• Source records:
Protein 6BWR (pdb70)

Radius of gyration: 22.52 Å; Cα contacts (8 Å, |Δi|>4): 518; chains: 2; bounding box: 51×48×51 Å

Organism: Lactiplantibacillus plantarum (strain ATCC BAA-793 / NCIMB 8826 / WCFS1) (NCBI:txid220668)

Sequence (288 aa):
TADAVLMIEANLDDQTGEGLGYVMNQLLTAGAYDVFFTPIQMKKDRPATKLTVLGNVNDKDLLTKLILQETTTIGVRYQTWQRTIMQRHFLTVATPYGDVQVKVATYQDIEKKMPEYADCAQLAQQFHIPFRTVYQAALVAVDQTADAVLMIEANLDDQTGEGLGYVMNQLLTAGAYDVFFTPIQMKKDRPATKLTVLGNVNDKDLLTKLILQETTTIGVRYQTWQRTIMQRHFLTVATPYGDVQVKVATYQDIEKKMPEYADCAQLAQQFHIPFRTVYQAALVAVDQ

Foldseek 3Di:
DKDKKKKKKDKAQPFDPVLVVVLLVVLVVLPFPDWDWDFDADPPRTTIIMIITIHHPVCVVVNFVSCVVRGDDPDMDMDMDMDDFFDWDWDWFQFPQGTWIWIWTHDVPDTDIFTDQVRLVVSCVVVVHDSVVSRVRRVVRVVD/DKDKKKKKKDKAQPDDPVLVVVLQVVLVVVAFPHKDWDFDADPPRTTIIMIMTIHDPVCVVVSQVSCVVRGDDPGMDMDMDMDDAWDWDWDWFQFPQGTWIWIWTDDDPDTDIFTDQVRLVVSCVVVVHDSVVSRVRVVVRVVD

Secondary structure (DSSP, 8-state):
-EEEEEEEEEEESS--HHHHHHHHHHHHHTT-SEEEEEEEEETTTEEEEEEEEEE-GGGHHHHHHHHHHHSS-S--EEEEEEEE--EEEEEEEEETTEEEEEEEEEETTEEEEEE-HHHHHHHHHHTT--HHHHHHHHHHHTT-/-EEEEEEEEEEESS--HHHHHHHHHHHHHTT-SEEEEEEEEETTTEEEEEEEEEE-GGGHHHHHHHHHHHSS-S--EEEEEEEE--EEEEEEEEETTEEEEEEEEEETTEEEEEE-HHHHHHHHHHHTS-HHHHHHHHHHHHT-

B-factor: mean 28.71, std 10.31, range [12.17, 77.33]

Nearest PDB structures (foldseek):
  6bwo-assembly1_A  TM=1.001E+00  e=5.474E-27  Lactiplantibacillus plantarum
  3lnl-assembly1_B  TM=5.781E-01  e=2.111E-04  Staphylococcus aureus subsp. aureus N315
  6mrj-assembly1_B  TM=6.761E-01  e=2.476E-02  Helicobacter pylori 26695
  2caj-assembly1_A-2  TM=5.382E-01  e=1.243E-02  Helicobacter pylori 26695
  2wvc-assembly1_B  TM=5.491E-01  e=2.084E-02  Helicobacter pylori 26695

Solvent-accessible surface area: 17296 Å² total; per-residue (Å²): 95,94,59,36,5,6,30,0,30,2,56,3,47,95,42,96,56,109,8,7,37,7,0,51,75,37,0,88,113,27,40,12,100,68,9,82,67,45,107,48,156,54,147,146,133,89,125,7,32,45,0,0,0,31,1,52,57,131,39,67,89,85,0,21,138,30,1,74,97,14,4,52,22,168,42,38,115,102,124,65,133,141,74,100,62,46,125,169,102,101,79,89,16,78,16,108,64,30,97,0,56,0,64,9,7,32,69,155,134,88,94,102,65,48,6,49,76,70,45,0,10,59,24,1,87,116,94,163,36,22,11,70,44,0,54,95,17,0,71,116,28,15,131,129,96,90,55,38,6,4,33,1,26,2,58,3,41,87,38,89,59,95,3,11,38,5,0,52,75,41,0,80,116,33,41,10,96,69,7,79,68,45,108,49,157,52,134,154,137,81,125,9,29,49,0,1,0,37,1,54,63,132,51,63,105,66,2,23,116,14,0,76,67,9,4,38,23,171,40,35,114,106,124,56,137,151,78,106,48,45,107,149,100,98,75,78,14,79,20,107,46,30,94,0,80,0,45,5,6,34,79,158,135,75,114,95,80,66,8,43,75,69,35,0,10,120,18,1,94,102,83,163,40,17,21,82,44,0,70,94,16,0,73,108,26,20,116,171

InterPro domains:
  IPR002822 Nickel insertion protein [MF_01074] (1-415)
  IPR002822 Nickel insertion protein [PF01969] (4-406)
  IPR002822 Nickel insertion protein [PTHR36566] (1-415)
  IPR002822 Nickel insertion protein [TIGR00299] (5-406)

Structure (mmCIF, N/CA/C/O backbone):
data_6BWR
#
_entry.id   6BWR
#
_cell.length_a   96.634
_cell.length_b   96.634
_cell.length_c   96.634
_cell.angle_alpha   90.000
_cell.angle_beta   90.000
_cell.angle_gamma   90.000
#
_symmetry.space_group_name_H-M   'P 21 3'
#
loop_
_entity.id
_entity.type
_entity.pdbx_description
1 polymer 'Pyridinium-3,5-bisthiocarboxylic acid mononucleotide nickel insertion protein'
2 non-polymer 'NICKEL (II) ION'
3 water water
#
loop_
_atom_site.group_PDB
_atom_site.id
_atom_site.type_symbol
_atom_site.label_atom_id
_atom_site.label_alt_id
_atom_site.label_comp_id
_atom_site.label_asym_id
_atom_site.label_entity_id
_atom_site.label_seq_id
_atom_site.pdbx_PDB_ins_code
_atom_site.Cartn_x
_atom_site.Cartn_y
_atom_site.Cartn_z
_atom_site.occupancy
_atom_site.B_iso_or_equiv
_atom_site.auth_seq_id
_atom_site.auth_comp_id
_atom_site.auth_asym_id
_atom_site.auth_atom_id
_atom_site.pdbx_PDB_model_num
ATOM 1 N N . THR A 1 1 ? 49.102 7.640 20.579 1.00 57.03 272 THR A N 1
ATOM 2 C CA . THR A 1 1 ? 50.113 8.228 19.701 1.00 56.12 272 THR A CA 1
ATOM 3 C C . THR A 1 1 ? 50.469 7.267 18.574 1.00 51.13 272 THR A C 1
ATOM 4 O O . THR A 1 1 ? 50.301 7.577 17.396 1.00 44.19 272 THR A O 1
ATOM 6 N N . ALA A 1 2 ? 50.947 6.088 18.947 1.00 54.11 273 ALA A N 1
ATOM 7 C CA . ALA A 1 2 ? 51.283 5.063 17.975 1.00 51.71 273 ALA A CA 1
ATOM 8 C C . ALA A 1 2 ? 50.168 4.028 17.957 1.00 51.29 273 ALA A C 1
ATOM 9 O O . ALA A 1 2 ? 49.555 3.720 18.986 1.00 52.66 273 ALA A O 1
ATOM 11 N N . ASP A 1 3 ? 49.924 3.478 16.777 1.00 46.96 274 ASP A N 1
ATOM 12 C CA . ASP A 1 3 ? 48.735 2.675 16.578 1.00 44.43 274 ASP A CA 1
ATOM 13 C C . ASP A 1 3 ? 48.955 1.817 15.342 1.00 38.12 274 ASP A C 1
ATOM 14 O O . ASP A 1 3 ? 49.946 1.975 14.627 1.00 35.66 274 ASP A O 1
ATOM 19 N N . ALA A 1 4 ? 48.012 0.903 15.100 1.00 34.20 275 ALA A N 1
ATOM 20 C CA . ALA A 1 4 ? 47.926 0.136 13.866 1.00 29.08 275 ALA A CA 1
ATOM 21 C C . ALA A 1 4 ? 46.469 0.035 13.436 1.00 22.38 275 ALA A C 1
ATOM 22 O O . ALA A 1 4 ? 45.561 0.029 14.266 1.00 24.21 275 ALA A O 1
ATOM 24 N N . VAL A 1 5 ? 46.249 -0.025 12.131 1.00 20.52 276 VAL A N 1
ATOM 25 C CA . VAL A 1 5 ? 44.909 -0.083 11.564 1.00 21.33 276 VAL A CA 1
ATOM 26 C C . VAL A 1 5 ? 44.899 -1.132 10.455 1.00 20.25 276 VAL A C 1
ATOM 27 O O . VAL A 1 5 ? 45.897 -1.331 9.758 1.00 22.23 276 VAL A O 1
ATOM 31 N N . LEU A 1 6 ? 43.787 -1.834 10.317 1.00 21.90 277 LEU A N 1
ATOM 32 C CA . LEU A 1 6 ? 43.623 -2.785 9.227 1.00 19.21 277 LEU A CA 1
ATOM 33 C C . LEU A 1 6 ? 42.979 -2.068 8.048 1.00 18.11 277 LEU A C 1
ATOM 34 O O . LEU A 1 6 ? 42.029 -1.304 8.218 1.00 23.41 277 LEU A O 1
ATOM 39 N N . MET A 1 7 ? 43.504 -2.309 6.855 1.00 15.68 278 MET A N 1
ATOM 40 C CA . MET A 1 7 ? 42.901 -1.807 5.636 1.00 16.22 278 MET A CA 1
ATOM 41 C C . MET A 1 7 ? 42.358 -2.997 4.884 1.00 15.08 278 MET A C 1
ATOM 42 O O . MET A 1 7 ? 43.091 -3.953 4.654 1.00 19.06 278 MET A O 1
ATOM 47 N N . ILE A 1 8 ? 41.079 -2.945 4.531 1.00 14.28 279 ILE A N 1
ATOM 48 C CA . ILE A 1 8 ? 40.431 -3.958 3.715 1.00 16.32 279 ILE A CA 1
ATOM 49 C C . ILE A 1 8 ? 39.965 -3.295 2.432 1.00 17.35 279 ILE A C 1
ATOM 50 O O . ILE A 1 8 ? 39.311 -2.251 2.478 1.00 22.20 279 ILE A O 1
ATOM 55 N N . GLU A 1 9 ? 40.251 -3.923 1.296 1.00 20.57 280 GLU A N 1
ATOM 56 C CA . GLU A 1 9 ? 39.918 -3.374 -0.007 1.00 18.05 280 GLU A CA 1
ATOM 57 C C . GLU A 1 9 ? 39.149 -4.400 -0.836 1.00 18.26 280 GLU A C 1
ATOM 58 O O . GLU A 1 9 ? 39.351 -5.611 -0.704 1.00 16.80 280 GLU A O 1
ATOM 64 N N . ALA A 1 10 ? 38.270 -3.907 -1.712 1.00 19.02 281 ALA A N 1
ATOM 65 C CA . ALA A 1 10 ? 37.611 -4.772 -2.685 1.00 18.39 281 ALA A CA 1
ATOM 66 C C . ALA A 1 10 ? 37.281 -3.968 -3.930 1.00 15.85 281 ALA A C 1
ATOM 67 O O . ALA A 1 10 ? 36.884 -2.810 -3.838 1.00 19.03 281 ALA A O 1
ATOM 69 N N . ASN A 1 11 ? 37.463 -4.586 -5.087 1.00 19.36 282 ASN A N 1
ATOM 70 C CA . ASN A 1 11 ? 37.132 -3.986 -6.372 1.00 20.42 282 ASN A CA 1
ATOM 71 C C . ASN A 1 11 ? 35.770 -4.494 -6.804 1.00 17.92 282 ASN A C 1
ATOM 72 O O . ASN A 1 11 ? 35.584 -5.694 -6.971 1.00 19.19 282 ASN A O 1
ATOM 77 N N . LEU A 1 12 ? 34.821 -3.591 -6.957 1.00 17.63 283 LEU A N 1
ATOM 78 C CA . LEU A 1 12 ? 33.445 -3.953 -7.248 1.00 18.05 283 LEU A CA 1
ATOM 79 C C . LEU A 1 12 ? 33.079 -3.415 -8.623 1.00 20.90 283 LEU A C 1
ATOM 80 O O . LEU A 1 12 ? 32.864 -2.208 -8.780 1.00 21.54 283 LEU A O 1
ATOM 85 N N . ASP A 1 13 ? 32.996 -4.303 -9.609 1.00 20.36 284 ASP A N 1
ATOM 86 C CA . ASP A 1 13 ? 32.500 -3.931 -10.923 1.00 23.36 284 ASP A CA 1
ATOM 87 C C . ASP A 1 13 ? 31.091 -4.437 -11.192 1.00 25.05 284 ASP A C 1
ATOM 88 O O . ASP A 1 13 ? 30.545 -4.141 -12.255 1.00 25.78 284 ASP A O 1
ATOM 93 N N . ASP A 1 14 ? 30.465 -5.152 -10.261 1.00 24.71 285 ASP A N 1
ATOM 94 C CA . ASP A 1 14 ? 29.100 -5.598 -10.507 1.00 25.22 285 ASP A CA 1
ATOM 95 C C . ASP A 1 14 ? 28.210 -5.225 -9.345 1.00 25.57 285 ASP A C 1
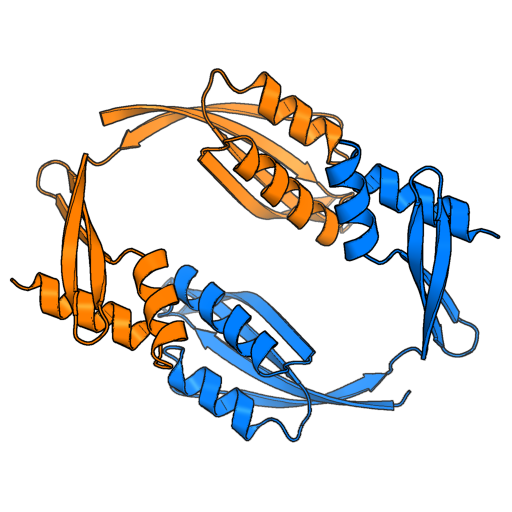
ATOM 96 O O . ASP A 1 14 ? 27.379 -6.014 -8.897 1.00 27.63 285 ASP A O 1
ATOM 101 N N . GLN A 1 15 ? 28.352 -3.992 -8.870 1.00 21.67 286 GLN A N 1
ATOM 102 C CA . GLN A 1 15 ? 27.612 -3.482 -7.730 1.00 24.10 286 GLN A CA 1
ATOM 103 C C . GLN A 1 15 ? 27.107 -2.092 -8.074 1.00 23.16 286 GLN A C 1
ATOM 104 O O . GLN A 1 15 ? 27.850 -1.304 -8.659 1.00 27.00 286 GLN A O 1
ATOM 110 N N . THR A 1 16 ? 25.859 -1.781 -7.714 1.00 24.03 287 THR A N 1
ATOM 111 C CA . THR A 1 16 ? 25.335 -0.454 -8.018 1.00 22.41 287 THR A CA 1
ATOM 112 C C . THR A 1 16 ? 25.751 0.563 -6.958 1.00 21.87 287 THR A C 1
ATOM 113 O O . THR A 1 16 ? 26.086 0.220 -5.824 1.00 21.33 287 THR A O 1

• Work instruction: Everything from the line containing "ATOM 31 N N" through the line containing "ATOM 33 C C" in the material above should be retyped exactly, both ends included, and nothing more.

• Solution for this exercise:
ATOM 31 N N . LEU A 1 6 ? 43.787 -1.834 10.317 1.00 21.90 277 LEU A N 1
ATOM 32 C CA . LEU A 1 6 ? 43.623 -2.785 9.227 1.00 19.21 277 LEU A CA 1
ATOM 33 C C . LEU A 1 6 ? 42.979 -2.068 8.048 1.00 18.11 277 LEU A C 1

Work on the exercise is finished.